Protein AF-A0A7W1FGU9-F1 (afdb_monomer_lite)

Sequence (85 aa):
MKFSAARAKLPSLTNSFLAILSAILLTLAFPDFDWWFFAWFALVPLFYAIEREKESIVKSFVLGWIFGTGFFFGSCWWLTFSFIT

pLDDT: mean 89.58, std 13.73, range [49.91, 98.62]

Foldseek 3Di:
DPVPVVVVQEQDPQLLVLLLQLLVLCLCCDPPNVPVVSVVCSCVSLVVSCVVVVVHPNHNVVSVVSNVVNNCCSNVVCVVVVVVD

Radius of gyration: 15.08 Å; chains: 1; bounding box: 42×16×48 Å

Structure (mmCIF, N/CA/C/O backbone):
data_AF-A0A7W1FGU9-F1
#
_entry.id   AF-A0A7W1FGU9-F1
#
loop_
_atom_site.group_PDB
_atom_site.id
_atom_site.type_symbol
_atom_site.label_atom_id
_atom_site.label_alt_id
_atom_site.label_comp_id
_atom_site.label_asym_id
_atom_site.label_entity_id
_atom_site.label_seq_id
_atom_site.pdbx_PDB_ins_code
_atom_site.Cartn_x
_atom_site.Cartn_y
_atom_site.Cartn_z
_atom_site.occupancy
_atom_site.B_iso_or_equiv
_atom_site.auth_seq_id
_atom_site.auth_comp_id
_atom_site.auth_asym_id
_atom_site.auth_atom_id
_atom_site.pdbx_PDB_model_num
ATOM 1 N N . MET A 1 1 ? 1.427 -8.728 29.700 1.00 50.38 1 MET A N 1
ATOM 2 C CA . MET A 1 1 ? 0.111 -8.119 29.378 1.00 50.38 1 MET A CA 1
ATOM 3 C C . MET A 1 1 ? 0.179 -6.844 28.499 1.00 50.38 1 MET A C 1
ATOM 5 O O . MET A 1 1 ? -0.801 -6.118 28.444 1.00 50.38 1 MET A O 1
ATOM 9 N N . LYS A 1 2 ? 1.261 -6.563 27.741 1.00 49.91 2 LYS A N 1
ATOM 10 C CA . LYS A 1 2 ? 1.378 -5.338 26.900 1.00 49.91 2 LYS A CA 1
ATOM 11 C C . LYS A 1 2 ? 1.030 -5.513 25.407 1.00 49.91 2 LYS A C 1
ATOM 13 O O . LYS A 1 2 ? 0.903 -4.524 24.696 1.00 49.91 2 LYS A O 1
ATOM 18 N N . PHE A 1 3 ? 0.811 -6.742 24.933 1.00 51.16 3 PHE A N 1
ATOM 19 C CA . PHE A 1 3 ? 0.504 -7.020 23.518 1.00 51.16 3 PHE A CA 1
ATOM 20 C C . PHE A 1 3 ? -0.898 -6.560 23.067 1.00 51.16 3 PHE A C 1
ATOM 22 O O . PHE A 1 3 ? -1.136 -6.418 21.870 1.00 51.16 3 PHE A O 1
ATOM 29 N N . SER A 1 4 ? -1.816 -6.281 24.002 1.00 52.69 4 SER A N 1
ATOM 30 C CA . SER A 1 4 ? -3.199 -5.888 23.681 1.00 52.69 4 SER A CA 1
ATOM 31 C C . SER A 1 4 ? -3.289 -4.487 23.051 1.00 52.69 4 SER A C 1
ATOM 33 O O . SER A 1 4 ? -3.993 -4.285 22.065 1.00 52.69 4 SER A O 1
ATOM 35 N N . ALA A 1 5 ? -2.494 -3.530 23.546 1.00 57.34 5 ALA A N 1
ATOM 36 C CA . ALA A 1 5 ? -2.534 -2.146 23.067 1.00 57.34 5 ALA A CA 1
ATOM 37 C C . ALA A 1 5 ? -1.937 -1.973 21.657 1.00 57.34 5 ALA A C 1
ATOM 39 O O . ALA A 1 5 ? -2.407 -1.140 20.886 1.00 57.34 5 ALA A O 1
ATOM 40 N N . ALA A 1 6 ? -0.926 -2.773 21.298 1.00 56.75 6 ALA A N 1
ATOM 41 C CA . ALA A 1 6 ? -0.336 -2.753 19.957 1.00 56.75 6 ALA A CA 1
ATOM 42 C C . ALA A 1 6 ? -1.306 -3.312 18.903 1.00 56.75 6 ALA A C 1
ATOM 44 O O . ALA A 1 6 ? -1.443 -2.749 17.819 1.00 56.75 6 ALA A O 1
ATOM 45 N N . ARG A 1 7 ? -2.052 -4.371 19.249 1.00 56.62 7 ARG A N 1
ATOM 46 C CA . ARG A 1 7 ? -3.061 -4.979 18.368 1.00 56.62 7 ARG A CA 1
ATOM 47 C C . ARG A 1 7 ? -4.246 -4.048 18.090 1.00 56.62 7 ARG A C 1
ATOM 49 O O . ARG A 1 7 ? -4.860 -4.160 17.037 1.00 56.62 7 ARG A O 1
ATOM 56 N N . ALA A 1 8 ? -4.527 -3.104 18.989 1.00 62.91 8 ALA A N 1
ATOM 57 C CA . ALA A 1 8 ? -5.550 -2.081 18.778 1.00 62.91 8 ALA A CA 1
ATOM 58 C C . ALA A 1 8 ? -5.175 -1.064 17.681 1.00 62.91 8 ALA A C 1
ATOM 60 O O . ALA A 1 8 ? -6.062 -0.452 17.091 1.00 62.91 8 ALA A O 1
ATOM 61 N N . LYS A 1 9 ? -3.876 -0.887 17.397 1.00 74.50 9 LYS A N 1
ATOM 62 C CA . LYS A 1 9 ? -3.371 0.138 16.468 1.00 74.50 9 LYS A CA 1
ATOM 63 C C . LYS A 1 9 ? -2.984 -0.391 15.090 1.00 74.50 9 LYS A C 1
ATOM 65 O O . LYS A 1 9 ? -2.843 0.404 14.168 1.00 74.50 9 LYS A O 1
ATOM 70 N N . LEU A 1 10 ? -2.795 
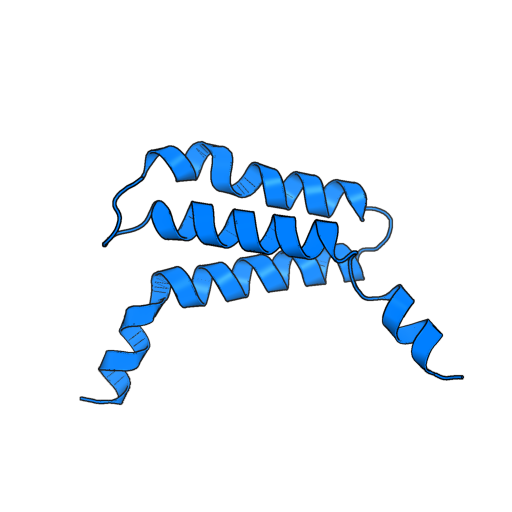-1.701 14.947 1.00 85.81 10 LEU A N 1
ATOM 71 C CA . LEU A 1 10 ? -2.388 -2.301 13.680 1.00 85.81 10 LEU A CA 1
ATOM 72 C C . LEU A 1 10 ? -3.612 -2.691 12.837 1.00 85.81 10 LEU A C 1
ATOM 74 O O . LEU A 1 10 ? -4.577 -3.234 13.387 1.00 85.81 10 LEU A O 1
ATOM 78 N N . PRO A 1 11 ? -3.591 -2.432 11.518 1.00 91.12 11 PRO A N 1
ATOM 79 C CA . PRO A 1 11 ? -4.617 -2.934 10.614 1.00 91.12 11 PRO A CA 1
ATOM 80 C C . PRO A 1 11 ? -4.588 -4.464 10.549 1.00 91.12 11 PRO A C 1
ATOM 82 O O . PRO A 1 11 ? -3.582 -5.106 10.867 1.00 91.12 11 PRO A O 1
ATOM 85 N N . SER A 1 12 ? -5.706 -5.067 10.140 1.00 93.94 12 SER A N 1
ATOM 86 C CA . SER A 1 12 ? -5.749 -6.514 9.920 1.00 93.94 12 SER A CA 1
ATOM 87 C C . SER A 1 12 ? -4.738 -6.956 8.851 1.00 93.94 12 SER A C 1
+ + + + +
## WHAT THIS TASK INVOLVES
Give again, exactly as written, the lines running from the first line of the data above through the line that contains "ATOM 18 N N".

## ANSWER AREA
Protein AF-A0A7W1FGU9-F1 (afdb_monomer_lite)

Sequence (85 aa):
MKFSAARAKLPSLTNSFLAILSAILLTLAFPDFDWWFFAWFALVPLFYAIEREKESIVKSFVLGWIFGTGFFFGSCWWLTFSFIT

pLDDT: mean 89.58, std 13.73, range [49.91, 98.62]

Foldseek 3Di:
DPVPVVVVQEQDPQLLVLLLQLLVLCLCCDPPNVPVVSVVCSCVSLVVSCVVVVVHPNHNVVSVVSNVVNNCCSNVVCVVVVVVD

Radius of gyration: 15.08 Å; chains: 1; bounding box: 42×16×48 Å

Structure (mmCIF, N/CA/C/O backbone):
data_AF-A0A7W1FGU9-F1
#
_entry.id   AF-A0A7W1FGU9-F1
#
loop_
_atom_site.group_PDB
_atom_site.id
_atom_site.type_symbol
_atom_site.label_atom_id
_atom_site.label_alt_id
_atom_site.label_comp_id
_atom_site.label_asym_id
_atom_site.label_entity_id
_atom_site.label_seq_id
_atom_site.pdbx_PDB_ins_code
_atom_site.Cartn_x
_atom_site.Cartn_y
_atom_site.Cartn_z
_atom_site.occupancy
_atom_site.B_iso_or_equiv
_atom_site.auth_seq_id
_atom_site.auth_comp_id
_atom_site.auth_asym_id
_atom_site.auth_atom_id
_atom_site.pdbx_PDB_model_num
ATOM 1 N N . MET A 1 1 ? 1.427 -8.728 29.700 1.00 50.38 1 MET A N 1
ATOM 2 C CA . MET A 1 1 ? 0.111 -8.119 29.378 1.00 50.38 1 MET A CA 1
ATOM 3 C C . MET A 1 1 ? 0.179 -6.844 28.499 1.00 50.38 1 MET A C 1
ATOM 5 O O . MET A 1 1 ? -0.801 -6.118 28.444 1.00 50.38 1 MET A O 1
ATOM 9 N N . LYS A 1 2 ? 1.261 -6.563 27.741 1.00 49.91 2 LYS A N 1
ATOM 10 C CA . LYS A 1 2 ? 1.378 -5.338 26.900 1.00 49.91 2 LYS A CA 1
ATOM 11 C C . LYS A 1 2 ? 1.030 -5.513 25.407 1.00 49.91 2 LYS A C 1
ATOM 13 O O . LYS A 1 2 ? 0.903 -4.524 24.696 1.00 49.91 2 LYS A O 1
ATOM 18 N N . PHE A 1 3 ? 0.811 -6.742 24.933 1.00 51.16 3 PHE A N 1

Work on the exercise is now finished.